Some outlets noted that most applauded was the speech of Volodymyr Havrylov, Deputy Minister of Defence of Ukraine. Not only does he have extensive diplomatic experience as a Defense Attaché at the Embassies of Ukraine in the United States, the United Kingdom and Romania but also is a superannuated Major General. And above all the world is with him. With the war between Russia & Ukraine seeing no end in sight, Havrylov thanked Japan and the rest of the world for their support.

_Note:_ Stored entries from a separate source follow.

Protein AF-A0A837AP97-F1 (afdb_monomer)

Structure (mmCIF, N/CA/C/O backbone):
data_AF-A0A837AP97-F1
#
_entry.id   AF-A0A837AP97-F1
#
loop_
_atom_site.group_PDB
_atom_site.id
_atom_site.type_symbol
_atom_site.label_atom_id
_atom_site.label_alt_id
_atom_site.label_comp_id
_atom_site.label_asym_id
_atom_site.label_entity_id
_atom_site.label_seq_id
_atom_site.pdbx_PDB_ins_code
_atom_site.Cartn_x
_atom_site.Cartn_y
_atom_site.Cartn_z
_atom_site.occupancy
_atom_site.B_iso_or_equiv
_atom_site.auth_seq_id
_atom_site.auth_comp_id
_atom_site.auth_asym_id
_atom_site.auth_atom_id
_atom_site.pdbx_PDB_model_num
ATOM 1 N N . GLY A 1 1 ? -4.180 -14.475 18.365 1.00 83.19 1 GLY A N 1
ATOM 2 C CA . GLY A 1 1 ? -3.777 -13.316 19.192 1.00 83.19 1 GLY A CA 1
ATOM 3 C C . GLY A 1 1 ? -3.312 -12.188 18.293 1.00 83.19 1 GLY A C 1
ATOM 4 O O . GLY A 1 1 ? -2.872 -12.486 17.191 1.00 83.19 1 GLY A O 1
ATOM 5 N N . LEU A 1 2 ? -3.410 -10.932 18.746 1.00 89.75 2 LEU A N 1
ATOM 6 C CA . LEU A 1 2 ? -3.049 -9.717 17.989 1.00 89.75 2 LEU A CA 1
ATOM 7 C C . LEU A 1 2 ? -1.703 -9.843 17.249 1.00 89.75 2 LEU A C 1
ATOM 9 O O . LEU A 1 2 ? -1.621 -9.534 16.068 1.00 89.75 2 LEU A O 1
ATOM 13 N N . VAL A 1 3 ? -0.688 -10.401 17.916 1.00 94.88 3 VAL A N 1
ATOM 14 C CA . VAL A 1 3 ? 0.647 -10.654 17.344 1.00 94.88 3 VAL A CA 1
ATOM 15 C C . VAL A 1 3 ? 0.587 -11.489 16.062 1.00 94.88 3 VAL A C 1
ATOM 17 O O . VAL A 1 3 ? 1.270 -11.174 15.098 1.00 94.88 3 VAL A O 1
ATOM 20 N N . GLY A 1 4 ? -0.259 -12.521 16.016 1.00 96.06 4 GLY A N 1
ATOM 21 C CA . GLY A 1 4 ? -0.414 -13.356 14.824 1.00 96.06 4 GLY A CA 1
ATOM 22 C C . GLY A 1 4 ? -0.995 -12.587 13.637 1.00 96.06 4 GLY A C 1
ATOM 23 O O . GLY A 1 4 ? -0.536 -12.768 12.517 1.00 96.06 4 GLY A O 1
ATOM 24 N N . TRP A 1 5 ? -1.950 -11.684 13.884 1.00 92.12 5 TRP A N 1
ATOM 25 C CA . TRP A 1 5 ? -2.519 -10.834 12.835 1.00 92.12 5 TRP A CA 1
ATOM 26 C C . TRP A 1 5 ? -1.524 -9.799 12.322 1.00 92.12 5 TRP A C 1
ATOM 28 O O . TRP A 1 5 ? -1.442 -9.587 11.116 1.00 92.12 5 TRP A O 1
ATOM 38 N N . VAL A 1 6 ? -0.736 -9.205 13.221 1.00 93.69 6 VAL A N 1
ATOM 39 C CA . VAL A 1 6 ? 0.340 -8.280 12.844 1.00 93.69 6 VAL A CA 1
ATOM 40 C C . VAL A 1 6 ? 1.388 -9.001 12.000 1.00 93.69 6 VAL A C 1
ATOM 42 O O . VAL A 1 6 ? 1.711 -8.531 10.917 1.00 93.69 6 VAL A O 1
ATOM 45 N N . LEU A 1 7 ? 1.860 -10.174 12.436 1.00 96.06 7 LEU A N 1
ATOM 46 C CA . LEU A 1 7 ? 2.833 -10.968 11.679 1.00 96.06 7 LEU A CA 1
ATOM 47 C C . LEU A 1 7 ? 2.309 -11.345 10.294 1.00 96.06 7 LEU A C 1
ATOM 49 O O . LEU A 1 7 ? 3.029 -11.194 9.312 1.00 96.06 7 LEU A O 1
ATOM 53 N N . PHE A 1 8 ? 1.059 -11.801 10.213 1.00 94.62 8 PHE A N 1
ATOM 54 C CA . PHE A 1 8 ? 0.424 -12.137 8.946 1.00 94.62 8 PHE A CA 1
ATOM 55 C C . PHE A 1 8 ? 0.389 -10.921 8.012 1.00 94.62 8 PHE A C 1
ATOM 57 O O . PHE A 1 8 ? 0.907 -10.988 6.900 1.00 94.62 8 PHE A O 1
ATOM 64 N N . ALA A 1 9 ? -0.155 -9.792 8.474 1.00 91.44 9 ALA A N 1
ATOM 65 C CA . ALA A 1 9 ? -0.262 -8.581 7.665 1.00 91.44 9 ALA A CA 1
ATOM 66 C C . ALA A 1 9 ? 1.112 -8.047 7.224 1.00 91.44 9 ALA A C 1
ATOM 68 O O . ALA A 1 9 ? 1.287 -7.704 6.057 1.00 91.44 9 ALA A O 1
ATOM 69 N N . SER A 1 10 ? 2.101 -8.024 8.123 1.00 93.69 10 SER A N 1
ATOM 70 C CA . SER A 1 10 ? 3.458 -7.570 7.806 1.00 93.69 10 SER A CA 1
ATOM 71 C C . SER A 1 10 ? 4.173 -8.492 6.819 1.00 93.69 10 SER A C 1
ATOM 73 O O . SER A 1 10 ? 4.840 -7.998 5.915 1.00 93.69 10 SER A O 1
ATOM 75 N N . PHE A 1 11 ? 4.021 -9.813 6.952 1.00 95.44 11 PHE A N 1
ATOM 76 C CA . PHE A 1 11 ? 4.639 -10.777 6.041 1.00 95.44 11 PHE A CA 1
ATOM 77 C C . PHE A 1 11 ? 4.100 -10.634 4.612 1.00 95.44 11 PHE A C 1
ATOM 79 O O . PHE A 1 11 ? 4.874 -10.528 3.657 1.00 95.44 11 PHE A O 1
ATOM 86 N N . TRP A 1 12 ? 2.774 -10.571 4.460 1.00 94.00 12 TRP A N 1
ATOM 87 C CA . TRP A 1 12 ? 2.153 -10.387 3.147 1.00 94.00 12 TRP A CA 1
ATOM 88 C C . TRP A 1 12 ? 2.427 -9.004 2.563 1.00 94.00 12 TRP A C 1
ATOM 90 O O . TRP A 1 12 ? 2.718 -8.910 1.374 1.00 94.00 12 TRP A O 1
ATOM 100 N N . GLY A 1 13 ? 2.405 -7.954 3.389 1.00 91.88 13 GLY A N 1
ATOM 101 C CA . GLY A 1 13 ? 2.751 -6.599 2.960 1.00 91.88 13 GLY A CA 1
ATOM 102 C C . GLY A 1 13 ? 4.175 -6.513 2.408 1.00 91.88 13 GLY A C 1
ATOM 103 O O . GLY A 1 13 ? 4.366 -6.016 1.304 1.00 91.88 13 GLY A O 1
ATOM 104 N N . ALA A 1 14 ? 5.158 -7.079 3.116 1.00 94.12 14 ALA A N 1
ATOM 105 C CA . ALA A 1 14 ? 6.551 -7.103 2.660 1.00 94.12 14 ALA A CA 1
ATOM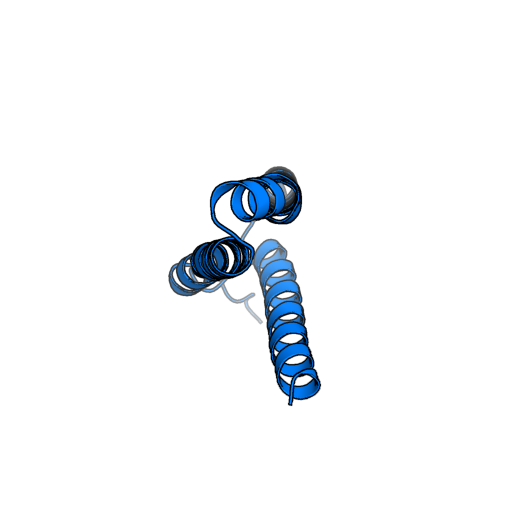 106 C C . ALA A 1 14 ? 6.745 -7.929 1.375 1.00 94.12 14 ALA A C 1
ATOM 108 O O . ALA A 1 14 ? 7.542 -7.565 0.509 1.00 94.12 14 ALA A O 1
ATOM 109 N N . THR A 1 15 ? 6.000 -9.030 1.232 1.00 94.50 15 THR A N 1
ATOM 110 C CA . THR A 1 15 ? 6.037 -9.857 0.017 1.00 94.50 15 THR A CA 1
ATOM 111 C C . THR A 1 15 ? 5.483 -9.088 -1.180 1.00 94.50 15 THR A C 1
ATOM 113 O O . THR A 1 15 ? 6.094 -9.084 -2.246 1.00 94.50 15 THR A O 1
ATOM 116 N N . GLN A 1 16 ? 4.342 -8.418 -1.005 1.00 91.75 16 GLN A N 1
ATOM 117 C CA . GLN A 1 16 ? 3.714 -7.637 -2.066 1.00 91.75 16 GLN A CA 1
ATOM 118 C C . GLN A 1 16 ? 4.603 -6.472 -2.511 1.00 91.75 16 GLN A C 1
ATOM 120 O O . GLN A 1 16 ? 4.774 -6.279 -3.710 1.00 91.75 16 GLN A O 1
ATOM 125 N N . ASP A 1 17 ? 5.199 -5.753 -1.560 1.00 90.56 17 ASP A N 1
ATOM 126 C CA . ASP A 1 17 ? 6.137 -4.655 -1.819 1.00 90.56 17 ASP A CA 1
ATOM 127 C C . ASP A 1 17 ? 7.322 -5.122 -2.684 1.00 90.56 17 ASP A C 1
ATOM 129 O O . ASP A 1 17 ? 7.558 -4.592 -3.768 1.00 90.56 17 ASP A O 1
ATOM 133 N N . SER A 1 18 ? 7.968 -6.225 -2.286 1.00 92.50 18 SER A N 1
ATOM 134 C CA . SER A 1 18 ? 9.114 -6.792 -3.015 1.00 92.50 18 SER A CA 1
ATOM 135 C C . SER A 1 18 ? 8.760 -7.234 -4.442 1.00 92.50 18 SER A C 1
ATOM 137 O O . SER A 1 18 ? 9.539 -7.027 -5.372 1.00 92.50 18 SER A O 1
ATOM 139 N N . VAL A 1 19 ? 7.588 -7.854 -4.635 1.00 91.88 19 VAL A N 1
ATOM 140 C CA . VAL A 1 19 ? 7.142 -8.329 -5.958 1.00 91.88 19 VAL A CA 1
ATOM 141 C C . VAL A 1 19 ? 6.769 -7.162 -6.870 1.00 91.88 19 VAL A C 1
ATOM 143 O O . VAL A 1 19 ? 7.113 -7.180 -8.051 1.00 91.88 19 VAL A O 1
ATOM 146 N N . VAL A 1 20 ? 6.088 -6.142 -6.345 1.00 90.12 20 VAL A N 1
ATOM 147 C CA . VAL A 1 20 ? 5.714 -4.950 -7.121 1.00 90.12 20 VAL A CA 1
ATOM 148 C C . VAL A 1 20 ? 6.957 -4.172 -7.557 1.00 90.12 20 VAL A C 1
ATOM 150 O O . VAL A 1 20 ? 7.019 -3.720 -8.704 1.00 90.12 20 VAL A O 1
ATOM 153 N N . ASP A 1 21 ? 7.958 -4.066 -6.684 1.00 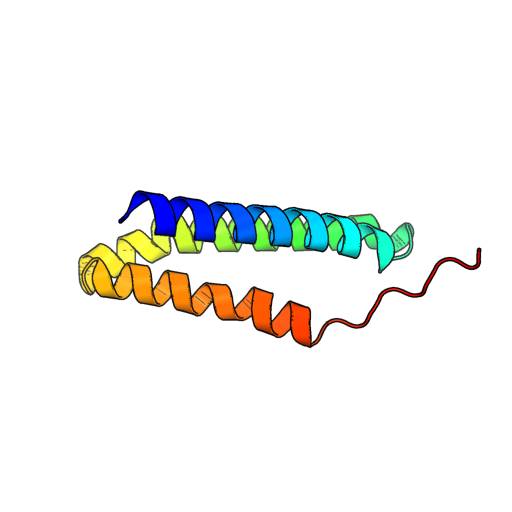89.31 21 ASP A N 1
ATOM 154 C CA . ASP A 1 21 ? 9.231 -3.422 -7.007 1.00 89.31 21 ASP A CA 1
ATOM 155 C C . ASP A 1 21 ? 9.987 -4.162 -8.124 1.00 89.31 21 ASP A C 1
ATOM 157 O O . ASP A 1 21 ? 10.490 -3.516 -9.048 1.00 89.31 21 ASP A O 1
ATOM 161 N N . ALA A 1 22 ? 10.011 -5.500 -8.100 1.00 89.81 22 ALA A N 1
ATOM 162 C CA . ALA A 1 22 ? 10.603 -6.306 -9.172 1.00 89.81 22 ALA A CA 1
ATOM 163 C C . ALA A 1 22 ? 9.826 -6.164 -10.493 1.00 89.81 22 ALA A C 1
ATOM 165 O O . ALA A 1 22 ? 10.404 -5.833 -11.530 1.00 89.81 22 ALA A O 1
ATOM 166 N N . TYR A 1 23 ? 8.498 -6.311 -10.442 1.00 88.56 23 TYR A N 1
ATOM 167 C CA . TYR A 1 23 ? 7.617 -6.220 -11.609 1.00 88.56 23 TYR A CA 1
ATOM 168 C C . TYR A 1 23 ? 7.764 -4.892 -12.361 1.00 88.56 23 TYR A C 1
ATOM 170 O O . TYR A 1 23 ? 7.775 -4.851 -13.592 1.00 88.56 23 TYR A O 1
ATOM 178 N N . ARG A 1 24 ? 7.918 -3.788 -11.623 1.00 85.94 24 ARG A N 1
ATOM 179 C CA . ARG A 1 24 ? 8.140 -2.454 -12.191 1.00 85.94 24 ARG A CA 1
ATOM 180 C C . ARG A 1 24 ? 9.393 -2.400 -13.075 1.00 85.94 24 ARG A C 1
ATOM 182 O O . ARG A 1 24 ? 9.391 -1.712 -14.096 1.00 85.94 24 ARG A O 1
ATOM 189 N N . ILE A 1 25 ? 10.461 -3.077 -12.667 1.00 84.38 25 ILE A N 1
ATOM 190 C CA . ILE A 1 25 ? 11.722 -3.102 -13.415 1.00 84.38 25 ILE A CA 1
ATOM 191 C C . ILE A 1 25 ? 11.561 -3.958 -14.676 1.00 84.38 25 ILE A C 1
ATOM 193 O O . ILE A 1 25 ? 12.050 -3.573 -15.732 1.00 84.38 25 ILE A O 1
ATOM 197 N N . GLU A 1 26 ? 10.825 -5.065 -14.588 1.00 86.62 26 GLU A N 1
ATOM 198 C CA . GLU A 1 26 ? 10.709 -6.048 -15.671 1.00 86.62 26 GLU A CA 1
ATOM 199 C C . GLU A 1 26 ? 9.741 -5.639 -16.798 1.00 86.62 26 GLU A C 1
ATOM 201 O O . GLU A 1 26 ? 9.956 -6.014 -17.947 1.00 86.62 26 GLU A O 1
ATOM 206 N N . ILE A 1 27 ? 8.688 -4.860 -16.518 1.00 83.50 27 ILE A N 1
ATOM 207 C CA . ILE A 1 27 ? 7.635 -4.579 -17.517 1.00 83.50 27 ILE A CA 1
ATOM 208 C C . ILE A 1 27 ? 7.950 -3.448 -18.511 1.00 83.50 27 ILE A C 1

3. Israel opens first-ever national pavilion

Another highlight in the DSEI media debate was SIBAT, The International Defense Cooperation Directorate of the Israel Ministry of Defense, inaugurating its Israeli Pavillion. This came after SIBAT inaugurated its first-ever national pavilion at the International Defense Exhibition and Conference (IDEX) in the United Arab Emirates in February.

Fourteen Israeli defence industries presented their products at the event, including unmanned aerial systems, rocket and missile systems and more.

The ones that attracted particular media attention were Elbit Systems, Nippon Aircraft Supply (NAS) and Itochu Aviation, which signed a strategic cooperation Memorandum of Understanding (MOU) to promote mutual cooperation for a range of solutions between the companies. This cooperation aimed to address the growing Japanese interest in the field of defence while fully aligned with the local requirements that Elbit Systems provides Japan-based production and qualities.

Other Israeli companies that made a blip on the media radar were Israel Aerospace Industries (IAI) and RT Aerostat Systems, which unveiled the Skystar ResQCell, a cellular geolocation-mounted aerostat, which allows rescuers to quickly locate missing and trapped people after any disaster.

4. Collaborations reached space

The topic of Partnerships went beyond the skies and reached space – another major news announcement in our media sample was that Britain and Japan agreed to cooperate in space, the latest move in a deepening of defence ties between the two countries which are building a new fighter jet together.

The UK’s Chief of the Air Staff, Air Chief Marshal Sir Mike Wigston, and Japan’s Chief of Staff of the Koku-Kietai, General Shunji Izutsu, signed a Terms of Reference document, establishing a framework for Space Engagement Talks, which will facilitate future cooperation between the Koku-Jietai, the Japan Air Self-Defense Force, and UK Space Command.

Mike Wigston was quoted as saying that the space domain is critical to our shared security and prosperity, and a vital area of cooperation, underpinned by UK Space Command and the Koku-Jietai.

5. Protesters rallied against Japan’s increasing arms trade

But not everything was about cooperation in the DSEI media debate – many publications reported that hundreds of Japanese gathered outside the venue of the military equipment fair, to protest Japan’s move to intensify its arms trade.

More than 300 people shouted slogans at the gathering, which was followed by a protest speech. The crowd lay on the ground after the speech, in an attempt to oppose the trade of weapons, in a country that boasts of “exclusive defence” using the “body language of death.”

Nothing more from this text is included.